##### Data excerpts #####

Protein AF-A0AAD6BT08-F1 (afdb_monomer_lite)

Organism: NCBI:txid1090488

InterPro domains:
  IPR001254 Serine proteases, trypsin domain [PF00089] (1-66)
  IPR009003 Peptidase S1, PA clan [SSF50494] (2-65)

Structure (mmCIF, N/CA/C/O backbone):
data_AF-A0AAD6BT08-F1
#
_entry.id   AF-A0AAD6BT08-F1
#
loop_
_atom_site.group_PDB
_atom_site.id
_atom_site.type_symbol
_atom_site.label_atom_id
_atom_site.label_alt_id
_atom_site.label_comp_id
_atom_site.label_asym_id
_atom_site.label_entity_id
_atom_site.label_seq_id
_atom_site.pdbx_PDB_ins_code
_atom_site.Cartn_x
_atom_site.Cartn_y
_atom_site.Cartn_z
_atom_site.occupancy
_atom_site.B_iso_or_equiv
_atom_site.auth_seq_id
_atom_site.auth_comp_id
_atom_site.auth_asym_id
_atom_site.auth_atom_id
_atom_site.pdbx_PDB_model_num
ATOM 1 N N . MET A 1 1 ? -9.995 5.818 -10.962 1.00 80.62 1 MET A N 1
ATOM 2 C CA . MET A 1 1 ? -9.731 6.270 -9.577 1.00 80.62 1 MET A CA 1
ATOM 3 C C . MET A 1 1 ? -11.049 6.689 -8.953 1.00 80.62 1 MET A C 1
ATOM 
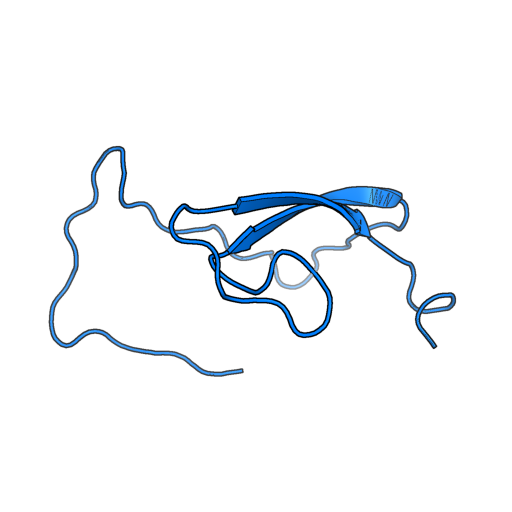5 O O . MET A 1 1 ? -11.864 7.265 -9.662 1.00 80.62 1 MET A O 1
ATOM 9 N N . ALA A 1 2 ? -11.272 6.372 -7.680 1.00 96.75 2 ALA A N 1
ATOM 10 C CA . ALA A 1 2 ? -12.510 6.692 -6.972 1.00 96.75 2 ALA A CA 1
ATOM 11 C C . ALA A 1 2 ? -12.210 7.035 -5.507 1.00 96.75 2 ALA A C 1
ATOM 13 O O . ALA A 1 2 ? -11.204 6.583 -4.963 1.00 96.75 2 ALA A O 1
ATOM 14 N N . LEU A 1 3 ? -13.091 7.819 -4.882 1.00 97.44 3 LEU A N 1
ATOM 15 C CA . LEU A 1 3 ? -13.070 8.094 -3.447 1.00 97.44 3 LEU A CA 1
ATOM 16 C C . LEU A 1 3 ? -14.286 7.440 -2.793 1.00 97.44 3 LEU A C 1
ATOM 18 O O . LEU A 1 3 ? -15.411 7.598 -3.264 1.00 97.44 3 LEU A O 1
ATOM 22 N N . LEU A 1 4 ? -14.048 6.736 -1.690 1.00 97.25 4 LEU A N 1
ATOM 23 C CA . LEU A 1 4 ? -15.080 6.140 -0.849 1.00 97.25 4 LEU A CA 1
ATOM 24 C C . LEU A 1 4 ? -15.143 6.914 0.467 1.00 97.25 4 LEU A C 1
ATOM 26 O O . LEU A 1 4 ? -14.169 6.965 1.215 1.00 97.25 4 LEU A O 1
ATOM 30 N N . LYS A 1 5 ? -16.296 7.525 0.746 1.00 97.81 5 LYS A N 1
ATOM 31 C CA . LYS A 1 5 ? -16.574 8.188 2.022 1.00 97.81 5 LYS A CA 1
ATOM 32 C C . LYS A 1 5 ? -17.356 7.227 2.912 1.00 97.81 5 LYS A C 1
ATOM 34 O O . LYS A 1 5 ? -18.465 6.835 2.563 1.00 97.81 5 LYS A O 1
ATOM 39 N N . LEU A 1 6 ? -16.784 6.870 4.058 1.00 98.06 6 LEU A N 1
ATOM 40 C CA . LEU A 1 6 ? -17.465 6.049 5.059 1.00 98.06 6 LEU A CA 1
ATOM 41 C C . LEU A 1 6 ? -18.663 6.806 5.656 1.00 98.06 6 LEU A C 1
ATOM 43 O O . LEU A 1 6 ? -18.650 8.036 5.746 1.00 98.06 6 LEU A O 1
ATOM 47 N N . SER A 1 7 ? -19.693 6.074 6.087 1.00 98.31 7 SER A N 1
ATOM 48 C CA . SER A 1 7 ? -20.895 6.647 6.716 1.00 98.31 7 SER A CA 1
ATOM 49 C C . SER A 1 7 ? -20.601 7.338 8.051 1.00 98.31 7 SER A C 1
ATOM 51 O O . SER A 1 7 ? -21.324 8.251 8.443 1.00 98.31 7 SER A O 1
ATOM 53 N N . SER A 1 8 ? -19.533 6.924 8.734 1.00 98.25 8 SER A N 1
ATOM 54 C CA . SER A 1 8 ? -19.037 7.511 9.978 1.00 98.25 8 SER A CA 1
ATOM 55 C C . SER A 1 8 ? -17.504 7.545 9.989 1.00 98.25 8 SER A C 1
ATOM 57 O O . SER A 1 8 ? -16.877 6.703 9.339 1.00 98.25 8 SER A O 1
ATOM 59 N N . PRO A 1 9 ? -16.879 8.480 10.727 1.00 97.12 9 PRO A N 1
ATOM 60 C CA . PRO A 1 9 ? -15.431 8.491 10.914 1.00 97.12 9 PRO A CA 1
ATOM 61 C C . PRO A 1 9 ? -14.930 7.213 11.600 1.00 97.12 9 PRO A C 1
ATOM 63 O O . PRO A 1 9 ? -15.644 6.613 12.404 1.00 97.12 9 PRO A O 1
ATOM 66 N N . VAL A 1 10 ? -13.687 6.829 11.310 1.00 97.19 10 VAL A N 1
ATOM 67 C CA . VAL A 1 10 ? -12.960 5.792 12.056 1.00 97.19 10 VAL A CA 1
ATOM 68 C C . VAL A 1 10 ? -12.088 6.440 13.127 1.00 97.19 10 VAL A C 1
ATOM 70 O O . VAL A 1 10 ? -11.575 7.540 12.928 1.00 97.19 10 VAL A O 1
ATOM 73 N N . ASN A 1 11 ? -11.903 5.752 14.252 1.00 98.12 11 ASN A N 1
ATOM 74 C CA . ASN A 1 11 ? -10.956 6.175 15.281 1.00 98.12 11 ASN A CA 1
ATOM 75 C C . ASN A 1 11 ? -9.559 5.672 14.920 1.00 98.12 11 ASN A C 1
ATOM 77 O O . ASN A 1 11 ? -9.386 4.485 14.639 1.00 98.12 11 ASN A O 1
ATOM 81 N N . PHE A 1 12 ? -8.570 6.562 14.948 1.00 98.12 12 PHE A N 1
ATOM 82 C CA . PHE A 1 12 ? -7.180 6.173 14.737 1.00 98.12 12 PHE A CA 1
ATOM 83 C C . PHE A 1 12 ? -6.615 5.464 15.963 1.00 98.12 12 PHE A C 1
ATOM 85 O O . PHE A 1 12 ? -6.872 5.850 17.104 1.00 98.12 12 PHE A O 1
ATOM 92 N N . THR A 1 13 ? -5.854 4.410 15.698 1.00 98.31 13 THR A N 1
ATOM 93 C CA . THR A 1 13 ? -5.215 3.537 16.690 1.00 98.31 13 THR A CA 1
ATOM 94 C C . THR A 1 13 ? -3.865 3.086 16.147 1.00 98.31 13 THR A C 1
ATOM 96 O O . THR A 1 13 ? -3.545 3.361 14.992 1.00 98.31 13 THR A O 1
ATOM 99 N N . ASP A 1 14 ? -3.104 2.316 16.915 1.00 98.12 14 ASP A N 1
ATOM 100 C CA . ASP A 1 14 ? -1.842 1.736 16.435 1.00 98.12 14 ASP A CA 1
ATOM 101
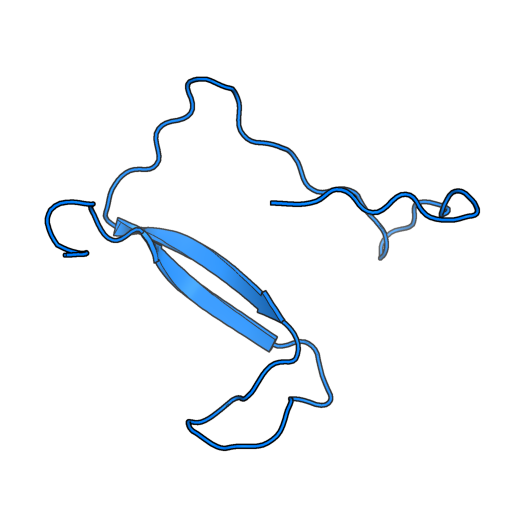 C C . ASP A 1 14 ? -2.019 0.825 15.200 1.00 98.12 14 ASP A C 1
ATOM 103 O O . ASP A 1 14 ? -1.062 0.579 14.473 1.00 98.12 14 ASP A O 1
ATOM 107 N N . TYR A 1 15 ? -3.248 0.369 14.921 1.00 97.25 15 TYR A N 1
ATOM 108 C CA . TYR A 1 15 ? -3.581 -0.507 13.790 1.00 97.25 15 TYR A CA 1
ATOM 109 C C . TYR A 1 15 ? -4.388 0.181 12.675 1.00 97.25 15 TYR A C 1
ATOM 111 O O . TYR A 1 15 ? -4.583 -0.407 11.613 1.00 97.25 15 TYR A O 1
ATOM 119 N N . ILE A 1 16 ? -4.888 1.404 12.898 1.00 97.81 16 ILE A N 1
ATOM 120 C CA . ILE A 1 16 ? -5.703 2.158 11.931 1.00 97.81 16 ILE A CA 1
ATOM 121 C C . ILE A 1 16 ? -5.099 3.549 11.773 1.00 97.81 16 ILE A C 1
ATOM 123 O O . ILE A 1 16 ? -5.300 4.419 12.621 1.00 97.81 16 ILE A O 1
ATOM 127 N N . GLN A 1 17 ? -4.381 3.760 10.672 1.00 97.38 17 GLN A N 1
ATOM 128 C CA . GLN A 1 17 ? -3.706 5.018 10.353 1.00 97.38 17 GLN A CA 1
ATOM 129 C C . GLN A 1 17 ? -3.890 5.375 8.869 1.00 97.38 17 GLN A C 1
ATOM 131 O O . GLN A 1 17 ? -4.007 4.476 8.030 1.00 97.38 17 GLN A O 1
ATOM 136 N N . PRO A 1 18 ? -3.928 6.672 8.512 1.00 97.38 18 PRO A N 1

#####

■ **Work order**: The range runs from the line with "ATOM 48 C CA" up to and including the line with "ATOM 54 C CA" in the listing above; please write out exactly those lines and nothing more.

■ **Response to the exercise**:
ATOM 48 C CA . SER A 1 7 ? -20.895 6.647 6.716 1.00 98.31 7 SER A CA 1
ATOM 49 C C . SER A 1 7 ? -20.601 7.338 8.051 1.00 98.31 7 SER A C 1
ATOM 51 O O . SER A 1 7 ? -21.324 8.251 8.443 1.00 98.31 7 SER A O 1
ATOM 53 N N . SER A 1 8 ? -19.533 6.924 8.734 1.00 98.25 8 SER A N 1
ATOM 54 C CA . SER A 1 8 ? -19.037 7.511 9.978 1.00 98.25 8 SER A CA 1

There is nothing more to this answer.